What is required:
The entries that follow must be given again exactly, with no pictures kept.

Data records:
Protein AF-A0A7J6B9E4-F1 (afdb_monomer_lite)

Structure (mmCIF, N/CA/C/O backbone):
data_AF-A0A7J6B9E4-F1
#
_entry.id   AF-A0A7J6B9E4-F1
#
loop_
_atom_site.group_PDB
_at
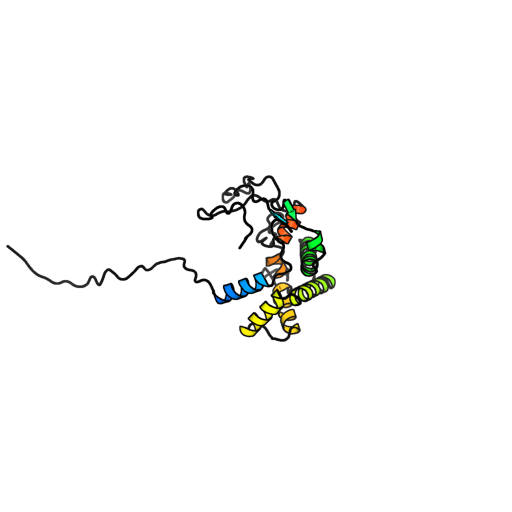om_site.id
_atom_site.type_symbol
_atom_site.label_atom_id
_atom_site.label_alt_id
_atom_site.label_comp_id
_atom_site.label_asym_id
_atom_site.label_entity_id
_atom_site.label_seq_id
_atom_site.pdbx_PDB_ins_code
_atom_site.Cartn_x
_atom_site.Cartn_y
_atom_site.Cartn_z
_atom_site.occupancy
_atom_site.B_iso_or_equiv
_atom_site.auth_seq_id
_atom_site.auth_comp_id
_atom_site.auth_asym_id
_atom_site.auth_atom_id
_atom_site.pdbx_PDB_model_num
ATOM 1 N N . MET A 1 1 ? 75.349 -28.187 33.756 1.00 33.50 1 MET A N 1
ATOM 2 C CA . MET A 1 1 ? 75.089 -27.404 34.986 1.00 33.50 1 MET A CA 1
ATOM 3 C C . MET A 1 1 ? 74.454 -26.090 34.555 1.00 33.50 1 MET A C 1
ATOM 5 O O . MET A 1 1 ? 75.133 -25.294 33.935 1.00 33.50 1 MET A O 1
ATOM 9 N N . ALA A 1 2 ? 73.131 -25.972 34.523 1.00 35.19 2 ALA A N 1
ATOM 10 C CA . ALA A 1 2 ? 72.192 -25.917 35.650 1.00 35.19 2 ALA A CA 1
ATOM 11 C C . ALA A 1 2 ? 71.973 -24.472 36.147 1.00 35.19 2 ALA A C 1
ATOM 13 O O . ALA A 1 2 ? 72.816 -23.896 36.823 1.00 35.19 2 ALA A O 1
ATOM 14 N N . THR A 1 3 ? 70.788 -23.960 35.793 1.00 38.97 3 THR A N 1
ATOM 15 C CA . THR A 1 3 ? 69.838 -23.222 36.647 1.00 38.97 3 THR A CA 1
ATOM 16 C C . THR A 1 3 ? 70.316 -22.005 37.440 1.00 38.97 3 THR A C 1
ATOM 18 O O . THR A 1 3 ? 70.974 -22.150 38.466 1.00 38.97 3 THR A O 1
ATOM 21 N N . ARG A 1 4 ? 69.758 -20.833 37.099 1.00 35.31 4 ARG A N 1
ATOM 22 C CA . ARG A 1 4 ? 69.308 -19.811 38.066 1.00 35.31 4 ARG A CA 1
ATOM 23 C C . ARG A 1 4 ? 67.974 -19.222 37.574 1.00 35.31 4 ARG A C 1
ATOM 25 O O . ARG A 1 4 ? 67.907 -18.761 36.445 1.00 35.31 4 ARG A O 1
ATOM 32 N N . GLN A 1 5 ? 66.873 -19.604 38.229 1.00 35.75 5 GLN A N 1
ATOM 33 C CA . GLN A 1 5 ? 66.042 -18.774 39.130 1.00 35.75 5 GLN A CA 1
ATOM 34 C C . GLN A 1 5 ? 65.298 -17.644 38.392 1.00 35.75 5 GLN A C 1
ATOM 36 O O . GLN A 1 5 ? 65.920 -16.720 37.895 1.00 35.75 5 GLN A O 1
ATOM 41 N N . LEU A 1 6 ? 64.013 -17.817 38.063 1.00 33.28 6 LEU A N 1
ATOM 42 C CA . LEU A 1 6 ? 62.809 -17.584 38.887 1.00 33.28 6 LEU A CA 1
ATOM 43 C C . LEU A 1 6 ? 62.559 -16.100 39.248 1.00 33.28 6 LEU A C 1
ATOM 45 O O . LEU A 1 6 ? 63.201 -15.556 40.134 1.00 33.28 6 LEU A O 1
ATOM 49 N N . TRP A 1 7 ? 61.500 -15.579 38.605 1.00 29.36 7 TRP A N 1
ATOM 50 C CA . TRP A 1 7 ? 60.475 -14.619 39.066 1.00 29.36 7 TRP A CA 1
ATOM 51 C C . TRP A 1 7 ? 60.510 -13.200 38.480 1.00 29.36 7 TRP A C 1
ATOM 53 O O . TRP A 1 7 ? 61.416 -12.412 38.716 1.00 29.36 7 TRP A O 1
ATOM 63 N N . GLY A 1 8 ? 59.435 -12.889 37.743 1.00 28.70 8 GLY A N 1
ATOM 64 C CA . GLY A 1 8 ? 59.152 -11.586 37.140 1.00 28.70 8 GLY A CA 1
ATOM 65 C C . GLY A 1 8 ? 57.806 -11.546 36.403 1.00 28.70 8 GLY A C 1
ATOM 66 O O . GLY A 1 8 ? 57.774 -11.251 35.222 1.00 28.70 8 GLY A O 1
ATOM 67 N N . CYS A 1 9 ? 56.741 -11.930 37.111 1.00 31.73 9 CYS A N 1
ATOM 68 C CA . CYS A 1 9 ? 55.325 -11.545 36.983 1.00 31.73 9 CYS A CA 1
ATOM 69 C C . CYS A 1 9 ? 54.604 -11.422 35.615 1.00 31.73 9 CYS A C 1
ATOM 71 O O . CYS A 1 9 ? 54.877 -10.552 34.801 1.00 31.73 9 CYS A O 1
ATOM 73 N N . LEU A 1 10 ? 53.496 -12.178 35.547 1.00 32.19 10 LEU A N 1
ATOM 74 C CA . LEU A 1 10 ? 52.207 -11.854 34.914 1.00 32.19 10 LEU A CA 1
ATOM 75 C C . LEU A 1 10 ? 52.174 -11.623 33.388 1.00 32.19 10 LEU A C 1
ATOM 77 O O . LEU A 1 10 ? 52.085 -10.500 32.904 1.00 32.19 10 LEU A O 1
ATOM 81 N N . LEU A 1 11 ? 52.005 -12.715 32.640 1.00 34.09 11 LEU A N 1
ATOM 82 C CA . LEU A 1 11 ? 51.107 -12.715 31.482 1.00 34.09 11 LEU A CA 1
ATOM 83 C C . LEU A 1 11 ? 49.932 -13.636 31.803 1.00 34.09 11 LEU A C 1
ATOM 85 O O . LEU A 1 11 ? 49.999 -14.859 31.717 1.00 34.09 11 LEU A O 1
ATOM 89 N N . VAL A 1 12 ? 48.882 -12.988 32.292 1.00 38.91 12 VAL A N 1
ATOM 90 C CA . VAL A 1 12 ? 47.580 -13.557 32.614 1.00 38.91 12 VAL A CA 1
ATOM 91 C C . VAL A 1 12 ? 46.959 -14.123 31.335 1.00 38.91 12 VAL A C 1
ATOM 93 O O . VAL A 1 12 ? 46.712 -13.389 30.387 1.00 38.91 12 VAL A O 1
ATOM 96 N N . LEU A 1 13 ? 46.723 -15.436 31.344 1.00 28.84 13 LEU A N 1
ATOM 97 C CA . LEU A 1 13 ? 45.629 -16.139 30.663 1.00 28.84 13 LEU A CA 1
ATOM 98 C C . LEU A 1 13 ? 45.266 -15.642 29.245 1.00 28.84 13 LEU A C 1
ATOM 100 O O . LEU A 1 13 ? 44.187 -15.107 29.007 1.00 28.84 13 LEU A O 1
ATOM 104 N N . LEU A 1 14 ? 46.102 -15.977 28.262 1.00 35.19 14 LEU A N 1
ATOM 105 C CA . LEU A 1 14 ? 45.567 -16.611 27.050 1.00 35.19 14 LEU A CA 1
ATOM 106 C C . LEU A 1 14 ? 45.047 -17.990 27.507 1.00 35.19 14 LEU A C 1
ATOM 108 O O . LEU A 1 14 ? 45.864 -18.685 28.114 1.00 35.19 14 LEU A O 1
ATOM 112 N N . PRO A 1 15 ? 43.800 -18.460 27.285 1.00 40.69 15 PRO A N 1
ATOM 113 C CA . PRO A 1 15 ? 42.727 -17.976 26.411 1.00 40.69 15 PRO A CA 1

Response to this exercise:
Protein AF-A0A7J6B9E4-F1 (afdb_monomer_lite)

Structure (mmCIF, N/CA/C/O backbone):
data_AF-A0A7J6B9E4-F1
#
_entry.id   AF-A0A7J6B9E4-F1
#
loop_
_atom_site.group_PDB
_at
om_site.id
_atom_site.type_symbol
_atom_site.label_atom_id
_atom_site.label_alt_id
_atom_site.label_comp_id
_atom_site.label_asym_id
_atom_site.label_entity_id
_atom_site.label_seq_id
_atom_site.pdbx_PDB_ins_code
_atom_site.Cartn_x
_atom_site.Cartn_y
_atom_site.Cartn_z
_atom_site.occupancy
_atom_site.B_iso_or_equiv
_atom_site.auth_seq_id
_atom_site.auth_comp_id
_atom_site.auth_asym_id
_atom_site.auth_atom_id
_atom_site.pdbx_PDB_model_num
ATOM 1 N N . MET A 1 1 ? 75.349 -28.187 33.756 1.00 33.50 1 MET A N 1
ATOM 2 C CA . MET A 1 1 ? 75.089 -27.404 34.986 1.00 33.50 1 MET A CA 1
ATOM 3 C C . MET A 1 1 ? 74.454 -26.090 34.555 1.00 33.50 1 MET A C 1
ATOM 5 O O . MET A 1 1 ? 75.133 -25.294 33.935 1.00 33.50 1 MET A O 1
ATOM 9 N N . ALA A 1 2 ? 73.131 -25.972 34.523 1.00 35.19 2 ALA A N 1
ATOM 10 C CA . ALA A 1 2 ? 72.192 -25.917 35.650 1.00 35.19 2 ALA A CA 1
ATOM 11 C C . ALA A 1 2 ? 71.973 -24.472 36.147 1.00 35.19 2 ALA A C 1
ATOM 13 O O . ALA A 1 2 ? 72.816 -23.896 36.823 1.00 35.19 2 ALA A O 1
ATOM 14 N N . THR A 1 3 ? 70.788 -23.960 35.793 1.00 38.97 3 THR A N 1
ATOM 15 C CA . THR A 1 3 ? 69.838 -23.222 36.647 1.00 38.97 3 THR A CA 1
ATOM 16 C C . THR A 1 3 ? 70.316 -22.005 37.440 1.00 38.97 3 THR A C 1
ATOM 18 O O . THR A 1 3 ? 70.974 -22.150 38.466 1.00 38.97 3 THR A O 1
ATOM 21 N N . ARG A 1 4 ? 69.758 -20.833 37.099 1.00 35.31 4 ARG A N 1
ATOM 22 C CA . ARG A 1 4 ? 69.308 -19.811 38.066 1.00 35.31 4 ARG A CA 1
ATOM 23 C C . ARG A 1 4 ? 67.974 -19.222 37.574 1.00 35.31 4 ARG A C 1
ATOM 25 O O . ARG A 1 4 ? 67.907 -18.761 36.445 1.00 35.31 4 ARG A O 1
ATOM 32 N N . GLN A 1 5 ? 66.873 -19.604 38.229 1.00 35.75 5 GLN A N 1
ATOM 33 C CA . GLN A 1 5 ? 66.042 -18.774 39.130 1.00 35.75 5 GLN A CA 1
ATOM 34 C C . GLN A 1 5 ? 65.298 -17.644 38.392 1.00 35.75 5 GLN A C 1
ATOM 36 O O . GLN A 1 5 ? 65.920 -16.720 37.895 1.00 35.75 5 GLN A O 1
ATOM 41 N N . LEU A 1 6 ? 64.013 -17.817 38.063 1.00 33.28 6 LEU A N 1
ATOM 42 C CA . LEU A 1 6 ? 62.809 -17.584 38.887 1.00 33.28 6 LEU A CA 1
ATOM 43 C C . LEU A 1 6 ? 62.559 -16.100 39.248 1.00 33.28 6 LEU A C 1
ATOM 45 O O . LEU A 1 6 ? 63.201 -15.556 40.134 1.00 33.28 6 LEU A O 1
ATOM 49 N N . TRP A 1 7 ? 61.500 -15.579 38.605 1.00 29.36 7 TRP A N 1
ATOM 50 C CA . TRP A 1 7 ? 60.475 -14.619 39.066 1.00 29.36 7 TRP A CA 1
ATOM 51 C C . TRP A 1 7 ? 60.510 -13.200 38.480 1.00 29.36 7 TRP A C 1
ATOM 53 O O . TRP A 1 7 ? 61.416 -12.412 38.716 1.00 29.36 7 TRP A O 1
ATOM 63 N N . GLY A 1 8 ? 59.435 -12.889 37.743 1.00 28.70 8 GLY A N 1
ATOM 64 C CA . GLY A 1 8 ? 59.152 -11.586 37.140 1.00 28.70 8 GLY A CA 1
ATOM 65 C C . GLY A 1 8 ? 57.806 -11.546 36.403 1.00 28.70 8 GLY A C 1
ATOM 66 O O . GLY A 1 8 ? 57.774 -11.251 35.222 1.00 28.70 8 GLY A O 1
ATOM 67 N N . CYS A 1 9 ? 56.741 -11.930 37.111 1.00 31.73 9 CYS A N 1
ATOM 68 C CA . CYS A 1 9 ? 55.325 -11.545 36.983 1.00 31.73 9 CYS A CA 1
ATOM 69 C C . CYS A 1 9 ? 54.604 -11.422 35.615 1.00 31.73 9 CYS A C 1
ATOM 71 O O . CYS A 1 9 ? 54.877 -10.552 34.801 1.00 31.73 9 CYS A O 1
ATOM 73 N N . LEU A 1 10 ? 53.496 -12.178 35.547 1.00 32.19 10 LEU A N 1
ATOM 74 C CA . LEU A 1 10 ? 52.207 -11.854 34.914 1.00 32.19 10 LEU A CA 1
ATOM 75 C C . LEU A 1 10 ? 52.174 -11.623 33.388 1.00 32.19 10 LEU A C 1
ATOM 77 O O . LEU A 1 10 ? 52.085 -10.500 32.904 1.00 32.19 10 LEU A O 1
ATOM 81 N N . LEU A 1 11 ? 52.005 -12.715 32.640 1.00 34.09 11 LEU A N 1
ATOM 82 C CA . LEU A 1 11 ? 51.107 -12.715 31.482 1.00 34.09 11 LEU A CA 1
ATOM 83 C C . LEU A 1 11 ? 49.932 -13.636 31.803 1.00 34.09 11 LEU A C 1
ATOM 85 O O . LEU A 1 11 ? 49.999 -14.859 31.717 1.00 34.09 11 LEU A O 1
ATOM 89 N N . VAL A 1 12 ? 48.882 -12.988 32.292 1.00 38.91 12 VAL A N 1
ATOM 90 C CA . VAL A 1 12 ? 47.580 -13.557 32.614 1.00 38.91 12 VAL A CA 1
ATOM 91 C C . VAL A 1 12 ? 46.959 -14.123 31.335 1.00 38.91 12 VAL A C 1
ATOM 93 O O . VAL A 1 12 ? 46.712 -13.389 30.387 1.00 38.91 12 VAL A O 1
ATOM 96 N N . LEU A 1 13 ? 46.723 -15.436 31.344 1.00 28.84 13 LEU A N 1
ATOM 97 C CA . LEU A 1 13 ? 45.629 -16.139 30.663 1.00 28.84 13 LEU A CA 1
ATOM 98 C C . LEU A 1 13 ? 45.266 -15.642 29.245 1.00 28.84 13 LEU A C 1
ATOM 100 O O . LEU A 1 13 ? 44.187 -15.107 29.007 1.00 28.84 13 LEU A O 1
ATOM 104 N N . LEU A 1 14 ? 46.102 -15.977 28.262 1.00 35.19 14 LEU A N 1
ATOM 105 C CA . LEU A 1 14 ? 45.567 -16.611 27.050 1.00 35.19 14 LEU A CA 1
ATOM 106 C C . LEU A 1 14 ? 45.047 -17.990 27.507 1.00 35.19 14 LEU A C 1
ATOM 108 O O . LEU A 1 14 ? 45.864 -18.685 28.114 1.00 35.19 14 LEU A O 1
ATOM 112 N N . PRO A 1 15 ? 43.800 -18.460 27.285 1.00 40.69 15 PRO A N 1
ATOM 113 C CA . PRO A 1 15 ? 42.727 -17.976 26.411 1.00 40.69 15 PRO A CA 1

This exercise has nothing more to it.